Let $(\alpha ,\beta )\in \mathbb{R}^2$ . Then we have
$$\begin{equation*} W_{0,\alpha ,\beta }^{1,2}(\Omega )\begin{cases} \supsetneq W_0^{1,2}(\Omega ) &\text{ if } (\alpha ,\beta )\in \{(a,b) \ | \ a\le 2, b>0\},\\ = W_0^{1,2}(\Omega ) &\text{ if } (\alpha ,\beta )\in \{(a,b) \ | \ a\le 2, b=0\},\\ \subsetneq W_0^{1,2}(\Omega ) &\text{ if } (\alpha ,\beta )\in \{(a,b) \ | \ b<0 \text{ or } b=0, a>2\}.\end{cases} \end{equation*}$$
If $(\alpha ,\beta )\in \{(a,b) \ | \ a> 2, b>0\}$ , $W_{0,\alpha ,\beta }^{1,2}(\Omega )\setminus W_0^{1,2}(\Omega )$ and $W_0^{1,2}(\Omega )\setminus W_{0,\alpha ,\beta }^{1,2}(\Omega )$ are non-empty.
Proof.
We note by Hardy’s inequality, for $u\in W_0^{1,2}(\Omega )$ and $\alpha \le 2$ ,
$$\begin{equation} \int _\Omega u^2d^{-\alpha }dx=\int _\Omega u^2d^{-2}d^{2-\alpha }dx\le C_1\int _\Omega |\nabla u|^2dx, \cssId{on1b}{\tag{74}} \end{equation}$$
where $C_1>0$ is a constant. Denote
$$\begin{equation*} A_1= \{(a,b) \ | \ a\le 2, b>0\},\ \ A_2= \{(a,b) \ | \ a\le 2, b=0\} \end{equation*}$$
and
$$\begin{equation*} A_3= \{(a,b) \ | \ b<0 \text{ or } b=0, a>2\}. \end{equation*}$$
First, assume that $(\alpha ,\beta ) \in A_1$ . Then we see that for a constant $C_2 > 0$ , $\int _\Omega d^\beta |\nabla u|^2dx\le C_2 \int _\Omega |\nabla u|^2dx$ . From this and Equation 74 , it follows that $W_{0,\alpha ,\beta }^{1,2}(\Omega )\supset W_0^{1,2}(\Omega )$ . On the other hand, if $\alpha =2$ and $\beta >0$ , $d \sin (d^{-\frac{1}{2}})\in W_{0,2,\beta }^{1,2}(\Omega )$ , but $d \sin (d^{-\frac{1}{2}})\notin W_0^{1,2}(\Omega )$ . If $\alpha <2$ and $\beta >0$ , for $m\in (\max \{\frac{\alpha -1}{2},\frac{1-\beta }{2},\frac{1}{4}\},\frac{1}{2})$ , $d^m(x)\in W_{0,\alpha ,\beta }^{1,2}(\Omega )$ , but $d^m(x)\notin W_0^{1,2}(\Omega )$ . Thus, we deduce that $W_{0,\alpha ,\beta }^{1,2}(\Omega )\supsetneq W_0^{1,2}(\Omega )$ .

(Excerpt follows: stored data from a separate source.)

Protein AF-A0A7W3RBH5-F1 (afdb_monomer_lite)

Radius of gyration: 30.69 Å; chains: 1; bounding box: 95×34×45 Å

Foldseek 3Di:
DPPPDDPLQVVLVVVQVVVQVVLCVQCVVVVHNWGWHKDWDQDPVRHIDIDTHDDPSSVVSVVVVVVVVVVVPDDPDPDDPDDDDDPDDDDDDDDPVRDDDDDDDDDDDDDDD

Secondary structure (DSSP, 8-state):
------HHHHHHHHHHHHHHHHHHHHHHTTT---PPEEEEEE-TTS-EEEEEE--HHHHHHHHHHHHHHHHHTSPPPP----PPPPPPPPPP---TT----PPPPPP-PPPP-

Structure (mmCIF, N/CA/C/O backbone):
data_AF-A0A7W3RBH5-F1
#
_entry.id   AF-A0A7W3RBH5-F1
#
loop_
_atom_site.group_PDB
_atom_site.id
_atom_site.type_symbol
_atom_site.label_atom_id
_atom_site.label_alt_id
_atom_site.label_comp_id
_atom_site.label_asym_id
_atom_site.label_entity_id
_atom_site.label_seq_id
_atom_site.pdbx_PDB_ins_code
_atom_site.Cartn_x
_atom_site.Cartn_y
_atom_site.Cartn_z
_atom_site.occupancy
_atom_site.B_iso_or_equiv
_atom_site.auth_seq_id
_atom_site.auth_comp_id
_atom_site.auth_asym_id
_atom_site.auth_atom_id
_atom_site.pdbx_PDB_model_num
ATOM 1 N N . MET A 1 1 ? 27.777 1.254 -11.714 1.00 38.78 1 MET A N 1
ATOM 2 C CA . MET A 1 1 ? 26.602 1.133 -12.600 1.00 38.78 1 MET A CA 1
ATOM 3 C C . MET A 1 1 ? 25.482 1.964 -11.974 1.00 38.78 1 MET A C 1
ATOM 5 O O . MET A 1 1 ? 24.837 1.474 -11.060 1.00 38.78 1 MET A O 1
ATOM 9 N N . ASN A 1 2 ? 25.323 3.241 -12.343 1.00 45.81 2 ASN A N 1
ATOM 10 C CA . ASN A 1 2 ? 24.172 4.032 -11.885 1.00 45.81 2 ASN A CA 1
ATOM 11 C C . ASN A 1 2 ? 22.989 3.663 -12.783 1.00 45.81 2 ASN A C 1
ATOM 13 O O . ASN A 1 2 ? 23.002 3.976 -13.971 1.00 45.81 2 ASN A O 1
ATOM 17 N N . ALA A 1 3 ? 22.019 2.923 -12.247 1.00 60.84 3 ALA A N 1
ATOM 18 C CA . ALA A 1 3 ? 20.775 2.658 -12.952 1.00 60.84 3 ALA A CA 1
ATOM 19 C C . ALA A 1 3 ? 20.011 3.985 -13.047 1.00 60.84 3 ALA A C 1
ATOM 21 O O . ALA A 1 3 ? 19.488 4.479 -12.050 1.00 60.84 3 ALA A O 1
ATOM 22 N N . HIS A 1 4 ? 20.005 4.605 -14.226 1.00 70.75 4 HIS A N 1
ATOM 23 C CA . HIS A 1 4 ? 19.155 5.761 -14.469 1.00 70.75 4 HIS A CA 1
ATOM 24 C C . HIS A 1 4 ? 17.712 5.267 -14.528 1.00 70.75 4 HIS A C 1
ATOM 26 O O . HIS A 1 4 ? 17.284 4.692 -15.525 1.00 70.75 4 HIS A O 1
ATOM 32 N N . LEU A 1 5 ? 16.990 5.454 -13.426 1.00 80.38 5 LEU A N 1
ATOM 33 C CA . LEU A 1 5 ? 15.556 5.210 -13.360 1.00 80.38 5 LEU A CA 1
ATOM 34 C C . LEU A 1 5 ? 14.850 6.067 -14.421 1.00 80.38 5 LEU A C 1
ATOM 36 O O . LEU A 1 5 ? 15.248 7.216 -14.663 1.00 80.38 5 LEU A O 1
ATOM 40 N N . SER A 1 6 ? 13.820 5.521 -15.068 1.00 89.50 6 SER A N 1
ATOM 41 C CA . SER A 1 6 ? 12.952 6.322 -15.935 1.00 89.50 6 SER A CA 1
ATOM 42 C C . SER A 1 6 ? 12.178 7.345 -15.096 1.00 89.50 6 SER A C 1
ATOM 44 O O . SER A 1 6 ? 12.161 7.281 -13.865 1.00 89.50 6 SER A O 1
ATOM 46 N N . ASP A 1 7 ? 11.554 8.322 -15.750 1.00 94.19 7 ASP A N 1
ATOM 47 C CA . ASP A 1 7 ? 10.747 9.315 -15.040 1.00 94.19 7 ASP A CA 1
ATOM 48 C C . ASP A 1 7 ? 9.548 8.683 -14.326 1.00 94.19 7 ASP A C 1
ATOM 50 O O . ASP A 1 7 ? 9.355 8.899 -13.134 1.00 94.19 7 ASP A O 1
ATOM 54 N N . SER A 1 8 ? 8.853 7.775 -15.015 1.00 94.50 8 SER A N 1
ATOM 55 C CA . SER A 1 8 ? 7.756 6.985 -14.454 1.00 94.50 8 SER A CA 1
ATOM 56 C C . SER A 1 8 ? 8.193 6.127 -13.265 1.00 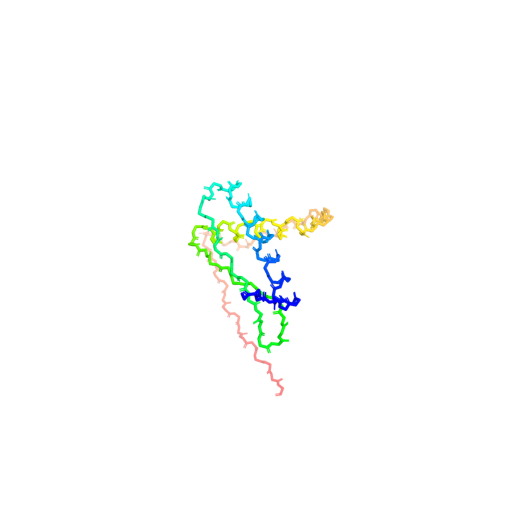94.50 8 SER A C 1
ATOM 58 O O . SER A 1 8 ? 7.419 5.935 -12.335 1.00 94.50 8 SER A O 1
ATOM 60 N N . ASP A 1 9 ? 9.426 5.613 -13.263 1.00 95.31 9 ASP A N 1
ATOM 61 C CA . ASP A 1 9 ? 9.942 4.834 -12.134 1.00 95.31 9 ASP A CA 1
ATOM 62 C C . ASP A 1 9 ? 10.204 5.724 -10.907 1.00 95.31 9 ASP A C 1
ATOM 64 O O . ASP A 1 9 ? 9.788 5.396 -9.794 1.00 95.31 9 ASP A O 1
ATOM 68 N N . ARG A 1 10 ? 10.789 6.914 -11.119 1.00 96.50 10 ARG A N 1
ATOM 69 C CA . ARG A 1 10 ? 10.930 7.925 -10.057 1.00 96.50 10 ARG A CA 1
ATOM 70 C C . ARG A 1 10 ? 9.577 8.351 -9.496 1.00 96.50 10 ARG A C 1
ATOM 72 O O . ARG A 1 10 ? 9.437 8.461 -8.280 1.00 96.50 10 ARG A O 1
ATOM 79 N N . GLU A 1 11 ? 8.597 8.577 -10.363 1.00 97.50 11 GLU A N 1
ATOM 80 C CA . GLU A 1 11 ? 7.250 8.966 -9.955 1.00 97.50 11 GLU A CA 1
ATOM 81 C C . GLU A 1 11 ? 6.553 7.841 -9.178 1.00 97.50 11 GLU A C 1
ATOM 83 O O . GLU A 1 11 ? 6.006 8.087 -8.105 1.00 97.50 11 GLU A O 1
ATOM 88 N N . ALA A 1 12 ? 6.655 6.587 -9.631 1.00 97.94 12 ALA A N 1
ATOM 89 C CA . ALA A 1 12 ? 6.116 5.437 -8.906 1.00 97.94 12 ALA A CA 1
ATOM 90 C C . ALA A 1 12 ? 6.740 5.299 -7.507 1.00 97.94 12 ALA A C 1
ATOM 92 O O . ALA A 1 12 ? 6.019 5.073 -6.534 1.00 97.94 12 ALA A O 1
ATOM 93 N N . LEU A 1 13 ? 8.063 5.471 -7.383 1.00 97.69 13 LEU A N 1
ATOM 94 C CA . LEU A 1 13 ? 8.769 5.470 -6.095 1.00 97.69 13 LEU A CA 1
ATOM 95 C C . LEU A 1 13 ? 8.270 6.573 -5.161 1.00 97.69 13 LEU A C 1
ATOM 97 O O . LEU A 1 13 ? 8.067 6.321 -3.970 1.00 97.69 13 LEU A O 1
ATOM 101 N N . TRP A 1 14 ? 8.074 7.777 -5.697 1.00 97.69 14 TRP A N 1
ATOM 102 C CA . TRP A 1 14 ? 7.568 8.912 -4.934 1.00 97.69 14 TRP A CA 1
ATOM 103 C C . TRP A 1 14 ? 6.143 8.653 -4.427 1.00 97.69 14 TRP A C 1
ATOM 105 O O . TRP A 1 14 ? 5.920 8.710 -3.216 1.00 97.69 14 TRP A O 1
ATOM 115 N N . ILE A 1 15 ? 5.224 8.237 -5.309 1.00 97.81 15 ILE A N 1
ATOM 116 C CA . ILE A 1 15 ? 3.838 7.890 -4.948 1.00 97.81 15 ILE A CA 1
ATOM 117 C C . ILE A 1 15 ? 3.810 6.762 -3.909 1.00 97.81 15 ILE A C 1
ATOM 119 O O . ILE A 1 15 ? 3.056 6.821 -2.940 1.00 97.81 15 ILE A O 1
ATOM 123 N N . ALA A 1 16 ? 4.638 5.725 -4.074 1.00 98.06 16 ALA A N 1
ATOM 124 C CA . ALA A 1 16 ? 4.699 4.616 -3.125 1.00 98.06 16 ALA A CA 1
ATOM 125 C C . ALA A 1 16 ? 5.162 5.062 -1.734 1.00 98.06 16 ALA A C 1
ATOM 127 O O . ALA A 1 16 ? 4.643 4.571 -0.729 1.00 98.06 16 ALA A O 1
ATOM 128 N N . HIS A 1 17 ? 6.135 5.974 -1.666 1.00 97.75 17 HIS A N 1
ATOM 129 C CA . HIS A 1 17 ? 6.607 6.520 -0.400 1.00 97.75 17 HIS A CA 1
ATOM 130 C C . HIS A 1 17 ? 5.525 7.356 0.286 1.00 97.75 17 HIS A C 1
ATOM 132 O O . HIS A 1 17 ? 5.221 7.097 1.449 1.00 97.75 17 HIS A O 1
ATOM 138 N N . GLU A 1 18 ? 4.924 8.298 -0.440 1.00 97.88 18 GLU A N 1
ATOM 139 C CA . GLU A 1 18 ? 3.878 9.175 0.088 1.00 97.88 18 GLU A CA 1
ATOM 140 C C . GLU A 1 18 ? 2.678 8.362 0.586 1.00 97.88 18 GLU A C 1
ATOM 142 O O . GLU A 1 18 ? 2.286 8.471 1.749 1.00 97.88 18 GLU A O 1
ATOM 147 N N . LEU A 1 19 ? 2.161 7.452 -0.247 1.00 97.56 19 LEU A N 1
ATOM 148 C CA . LEU A 1 19 ? 1.023 6.612 0.115 1.00 97.56 19 LEU A CA 1
ATOM 149 C C . LEU A 1 19 ? 1.319 5.744 1.343 1.00 97.56 19 LEU A C 1
ATOM 151 O O . LEU A 1 19 ? 0.443 5.550 2.186 1.00 97.56 19 LEU A O 1
ATOM 155 N N . ARG A 1 20 ? 2.542 5.213 1.464 1.00 96.88 20 ARG A N 1
ATOM 156 C CA . ARG A 1 20 ? 2.932 4.425 2.638 1.00 96.88 20 ARG A CA 1
ATOM 157 C C . ARG A 1 20 ? 2.862 5.259 3.912 1.00 96.88 20 ARG A C 1
ATOM 159 O O . ARG A 1 20 ? 2.345 4.760 4.909 1.00 96.88 20 ARG A O 1
ATOM 166 N N . GLU A 1 21 ? 3.364 6.491 3.893 1.00 96.62 21 GLU A N 1
ATOM 167 C CA . GLU A 1 21 ? 3.344 7.338 5.086 1.00 96.62 21 GLU A CA 1
ATOM 168 C C . GLU A 1 21 ? 1.932 7.797 5.452 1.00 96.62 21 GLU A C 1
ATOM 170 O O . GLU A 1 21 ? 1.579 7.760 6.633 1.00 96.62 21 GLU A O 1
ATOM 175 N N . GLU A 1 22 ? 1.096 8.127 4.468 1.00 96.06 22 GLU A N 1
ATOM 176 C CA . GLU A 1 22 ? -0.311 8.466 4.706 1.00 96.06 22 GLU A CA 1
ATOM 177 C C . GLU A 1 22 ? -1.093 7.287 5.297 1.00 96.06 22 GLU A C 1
ATOM 179 O O . GLU A 1 22 ? -1.782 7.426 6.314 1.00 96.06 22 GLU A O 1
ATOM 184 N N . LEU A 1 23 ? -0.944 6.091 4.714 1.00 95.69 23 LEU A N 1
ATOM 185 C CA . LEU A 1 23 ? -1.595 4.886 5.225 1.00 95.69 23 LEU A CA 1
ATOM 186 C C . LEU A 1 23 ? -1.103 4.532 6.628 1.00 95.69 23 LEU A C 1
ATOM 188 O O . LEU A 1 23 ? -1.922 4.214 7.490 1.00 95.69 23 LEU A O 1
ATOM 192 N N . ARG A 1 24 ? 0.207 4.620 6.884 1.00 95.00 24 ARG A N 1
ATOM 193 C CA . ARG A 1 24 ? 0.780 4.371 8.212 1.00 95.00 24 ARG A CA 1
ATOM 194 C C . ARG A 1 24 ? 0.158 5.303 9.252 1.00 95.00 24 ARG A C 1
ATOM 196 O O . ARG A 1 24 ? -0.360 4.828 10.258 1.00 95.00 24 ARG A O 1
ATOM 203 N N . GLN A 1 25 ? 0.132 6.609 8.990 1.00 94.81 25 GLN A N 1
ATOM 204 C CA . GLN A 1 25 ? -0.440 7.587 9.919 1.00 94.81 25 GLN A CA 1
ATOM 205 C C . GLN A 1 25 ? -1.945 7.386 10.138 1.00 94.81 25 GLN A C 1
ATOM 207 O O . GLN A 1 25 ? -2.438 7.537 11.258 1.00 94.81 25 GLN A O 1
ATOM 212 N N . ALA A 1 26 ? -2.698 7.070 9.081 1.00 93.94 26 ALA A N 1
ATOM 213 C CA . ALA A 1 26 ? -4.135 6.830 9.181 1.00 93.94 26 ALA A CA 1
ATOM 214 C C . ALA A 1 26 ? -4.460 5.587 10.022 1.00 93.94 26 ALA A C 1
ATOM 216 O O . ALA A 1 26 ? -5.380 5.623 10.842 1.00 93.94 26 ALA A O 1
ATOM 217 N N . LEU A 1 27 ? -3.691 4.514 9.844 1.00 94.50 27 LEU A N 1
ATOM 218 C CA . LEU A 1 27 ? -3.867 3.254 10.561 1.00 94.50 27 LEU A CA 1
ATOM 219 C C . LEU A 1 27 ? -3.410 3.344 12.021 1.00 94.50 27 LEU A C 1
ATOM 221 O O . LEU A 1 27 ? -4.126 2.878 12.909 1.00 94.50 27 LEU A O 1
ATOM 225 N N . GLU A 1 28 ? -2.306 4.039 12.299 1.00 93.94 28 GLU A N 1
ATOM 226 C CA . GLU A 1 28 ? -1.844 4.291 13.670 1.00 93.94 28 GLU A CA 1
ATOM 227 C C . GLU A 1 28 ? -2.890 5.051 14.494 1.00 93.94 28 GLU A C 1
ATOM 229 O O . GLU A 1 28 ? -3.155 4.696 15.643 1.00 93.94 28 GLU A O 1
ATOM 234 N N . ARG A 1 29 ? -3.579 6.032 13.891 1.00 92.56 29 ARG A N 1
ATOM 235 C CA . ARG A 1 29 ? -4.706 6.746 14.526 1.00 92.56 29 ARG A CA 1
ATOM 236 C C . ARG A 1 29 ? -5.880 5.831 14.897 1.00 92.56 29 ARG A C 1
ATOM 238 O O . ARG A 1 29 ? -6.708 6.209 15.723 1.00 92.56 29 ARG A O 1
ATOM 245 N N . ARG A 1 30 ? -5.963 4.638 14.303 1.00 91.06 30 ARG A N 1
ATOM 246 C CA . ARG A 1 30 ? -6.959 3.599 14.602 1.00 91.06 30 ARG A CA 1
ATOM 247 C C . ARG A 1 30 ? -6.430 2.492 15.515 1.00 91.06 30 ARG A C 1
ATOM 249 O O . ARG A 1 30 ? -7.159 1.544 15.780 1.00 91.06 30 ARG A O 1
ATOM 256 N N . 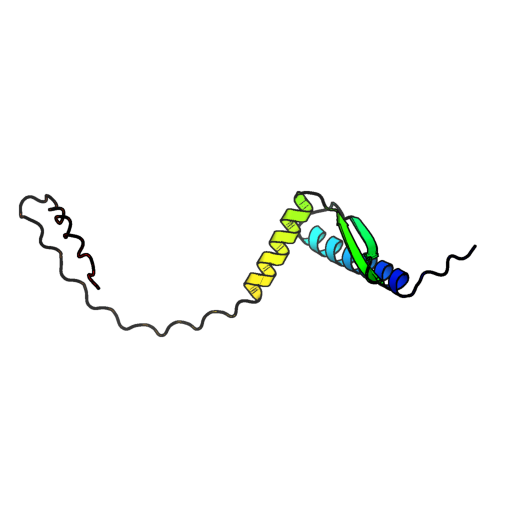GLY A 1 31 ? -5.204 2.624 16.023 1.00 93.50 31 GLY A N 1
ATOM 257 C CA . GLY A 1 31 ? -4.565 1.620 16.874 1.00 93.50 31 GLY A CA 1
ATOM 258 C C . GLY A 1 31 ? -3.999 0.424 16.106 1.00 93.50 31 GLY A C 1
ATOM 259 O O . GLY A 1 31 ? -3.577 -0.544 16.733 1.00 93.50 31 GLY A O 1
ATOM 260 N N . VAL A 1 32 ? -3.959 0.484 14.770 1.00 93.44 32 VAL A N 1
ATOM 261 C CA . VAL A 1 32 ? -3.358 -0.558 13.934 1.00 93.44 32 VAL A CA 1
ATOM 262 C C . VAL A 1 32 ? -1.883 -0.235 13.725 1.00 93.44 32 VAL A C 1
ATOM 264 O O . VAL A 1 32 ? -1.539 0.785 13.134 1.00 93.44 32 VAL A O 1
ATOM 267 N N . THR A 1 33 ? -1.004 -1.106 14.217 1.00 85.69 33 THR A N 1
ATOM 268 C CA . THR A 1 33 ? 0.457 -0.896 14.204 1.00 85.69 33 THR A CA 1
ATOM 269 C C . THR A 1 33 ? 1.173 -1.624 13.066 1.00 85.69 33 THR A C 1
ATOM 271 O O . THR A 1 33 ? 2.353 -1.382 12.817 1.00 85.69 33 THR A O 1
ATOM 274 N N . SER A 1 34 ? 0.472 -2.512 12.357 1.00 84.06 34 SER A N 1
ATOM 275 C CA . SER A 1 34 ? 0.989 -3.199 11.175 1.00 84.06 34 SER A CA 1
ATOM 276 C C . SER A 1 34 ? 1.027 -2.229 9.992 1.00 84.06 34 SER A C 1
ATOM 278 O O . SER A 1 34 ? -0.013 -1.813 9.477 1.00 84.06 34 SER A O 1
ATOM 280 N N . ALA A 1 35 ? 2.231 -1.829 9.581 1.00 78.38 35 ALA A N 1
ATOM 281 C CA . ALA A 1 35 ? 2.417 -0.904 8.469 1.00 78.38 35 ALA A CA 1
ATOM 282 C C . ALA A 1 35 ? 2.164 -1.610 7.119 1.00 78.38 35 ALA A C 1
ATOM 284 O O . ALA A 1 35 ? 2.788 -2.642 6.848 1.00 78.38 35 ALA A O 1
ATOM 285 N N . PRO A 1 36 ? 1.307 -1.064 6.234 1.00 93.81 36 PRO A N 1
ATOM 286 C CA . PRO A 1 36 ? 1.096 -1.625 4.905 1.00 93.81 36 PRO A CA 1
ATOM 287 C C . PRO A 1 36 ? 2.381 -1.618 4.073 1.00 93.81 36 PRO A C 1
ATOM 289 O O . PRO A 1 36 ? 3.108 -0.624 4.019 1.00 93.81 36 PRO A O 1
ATOM 292 N N . GLY A 1 37 ? 2.638 -2.717 3.368 1.00 96.44 37 GLY A N 1
ATOM 293 C CA . GLY A 1 37 ? 3.686 -2.773 2.358 1.00 96.44 37 GLY A CA 1
ATOM 294 C C . GLY A 1 37 ? 3.202 -2.112 1.073 1.00 96.44 37 GLY A C 1
ATOM 295 O O . GLY A 1 37 ? 2.244 -2.592 0.475 1.00 96.44 37 GLY A O 1
ATOM 296 N N . VAL A 1 38 ? 3.859 -1.039 0.634 1.00 97.88 38 VAL A N 1
ATOM 297 C CA . VAL A 1 38 ? 3.561 -0.366 -0.641 1.00 97.88 38 VAL A CA 1
ATOM 298 C C . VAL A 1 38 ? 4.734 -0.569 -1.590 1.00 97.88 38 VAL A C 1
ATOM 300 O O . VAL A 1 38 ? 5.867 -0.209 -1.265 1.00 97.88 38 VAL A O 1
ATOM 303 N N . SER A 1 39 ? 4.474 -1.177 -2.745 1.00 98.12 39 SER A N 1
ATOM 304 C CA . SER A 1 39 ? 5.487 -1.477 -3.758 1.00 98.12 39 SER A CA 1
ATOM 305 C C . SER A 1 39 ? 5.214 -0.690 -5.040 1.00 98.12 39 SER A C 1
ATOM 307 O O . SER A 1 39 ? 4.125 -0.836 -5.598 1.00 98.12 39 SER A O 1
ATOM 309 N N . PRO A 1 40 ? 6.171 0.125 -5.513 1.00 98.06 40 PRO A N 1
ATOM 310 C CA . PRO A 1 40 ? 6.051 0.829 -6.782 1.00 98.06 40 PRO A CA 1
ATOM 311 C C . PRO A 1 40 ? 6.230 -0.136 -7.953 1.00 98.06 40 PRO A C 1
ATOM 313 O O . PRO A 1 40 ? 6.998 -1.096 -7.871 1.00 98.06 40 PRO A O 1
ATOM 316 N N . PHE A 1 41 ? 5.547 0.141 -9.055 1.00 97.44 41 PHE A N 1
ATOM 317 C CA . PHE A 1 41 ? 5.798 -0.490 -10.342 1.00 97.44 41 PHE A CA 1
ATOM 318 C C . PHE A 1 41 ? 5.334 0.427 -11.475 1.00 97.44 41 PHE A C 1
ATOM 320 O O . PHE A 1 41 ? 4.548 1.350 -11.268 1.00 97.44 41 PHE A O 1
ATOM 327 N N . VAL A 1 42 ? 5.808 0.157 -12.685 1.00 97.50 42 VAL A N 1
ATOM 328 C CA . VAL A 1 42 ? 5.283 0.775 -13.902 1.00 97.50 42 VAL A CA 1
ATOM 329 C C . VAL A 1 42 ? 4.467 -0.284 -14.632 1.00 97.50 42 VAL A C 1
ATOM 331 O O . VAL A 1 42 ? 4.947 -1.402 -14.834 1.00 97.50 42 VAL A O 1
ATOM 334 N N . ASP A 1 43 ? 3.219 0.031 -14.968 1.00 96.25 43 ASP A N 1
ATOM 335 C CA . ASP A 1 43 ? 2.338 -0.910 -15.658 1.00 96.25 43 ASP A CA 1
ATOM 336 C C . ASP A 1 43 ? 2.734 -1.113 -17.135 1.00 96.25 43 ASP A C 1
ATOM 338 O O . ASP A 1 43 ? 3.640 -0.471 -17.673 1.00 96.25 43 ASP A O 1
ATOM 342 N N . SER A 1 44 ? 2.033 -2.011 -17.831 1.00 95.56 44 SER A N 1
ATOM 343 C CA . SER A 1 44 ? 2.287 -2.286 -19.250 1.00 95.56 44 SER A CA 1
ATOM 344 C C . SER A 1 44 ? 1.990 -1.103 -20.181 1.00 95.56 44 SER A C 1
ATOM 346 O O . SER A 1 44 ? 2.414 -1.124 -21.333 1.00 95.56 44 SER A O 1
ATOM 348 N N . ALA A 1 45 ? 1.254 -0.089 -19.715 1.00 96.50 45 ALA A N 1
ATOM 349 C CA . ALA A 1 45 ? 0.991 1.148 -20.444 1.00 96.50 45 ALA A CA 1
ATOM 350 C C . ALA A 1 45 ? 2.026 2.248 -20.132 1.00 96.50 45 ALA A C 1
ATOM 352 O O . ALA A 1 45 ? 1.894 3.363 -20.636 1.00 96.50 45 ALA A O 1
ATOM 353 N N . GLY A 1 46 ? 3.048 1.952 -19.320 1.00 94.88 46 GLY A N 1
ATOM 354 C CA . GLY A 1 46 ? 4.071 2.913 -18.917 1.00 94.88 46 GLY A CA 1
ATOM 355 C C . GLY A 1 46 ? 3.632 3.851 -17.791 1.00 94.88 46 GLY A C 1
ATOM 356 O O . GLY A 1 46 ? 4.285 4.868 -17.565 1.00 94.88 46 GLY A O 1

Assume that $(\alpha ,\beta )\in A_2$ . Then, by Equation 74 , we see that $W_{0,\alpha ,\beta }^{1,2}(\Omega )= W_0^{1,2}(\Omega )$ .
Assume that $(\alpha ,\beta )\in A_3$ . Since $\int _\Omega |\nabla u|^2dx\le C_3\int _\Omega d^\beta |\nabla u|^2dx$ for some constant $C_3 > 0$ , we see that $W_{0,\alpha ,\beta }^{1,2}(\Omega )\subset W_0^{1,2}(\Omega )$ . On the other hand, for $m\in (\frac{1}{2},\max \{\frac{\alpha -1}{2},\frac{1-\beta }{2}\})$ , $d^m\in W_0^{1,2}(\Omega )$ , but $d^m\notin W_{0,\alpha ,\beta }^{1,2}(\Omega )$ , which implies that $W_{0,\alpha ,\beta }^{1,2}(\Omega )\subsetneq W_0^{1,2}(\Omega )$ .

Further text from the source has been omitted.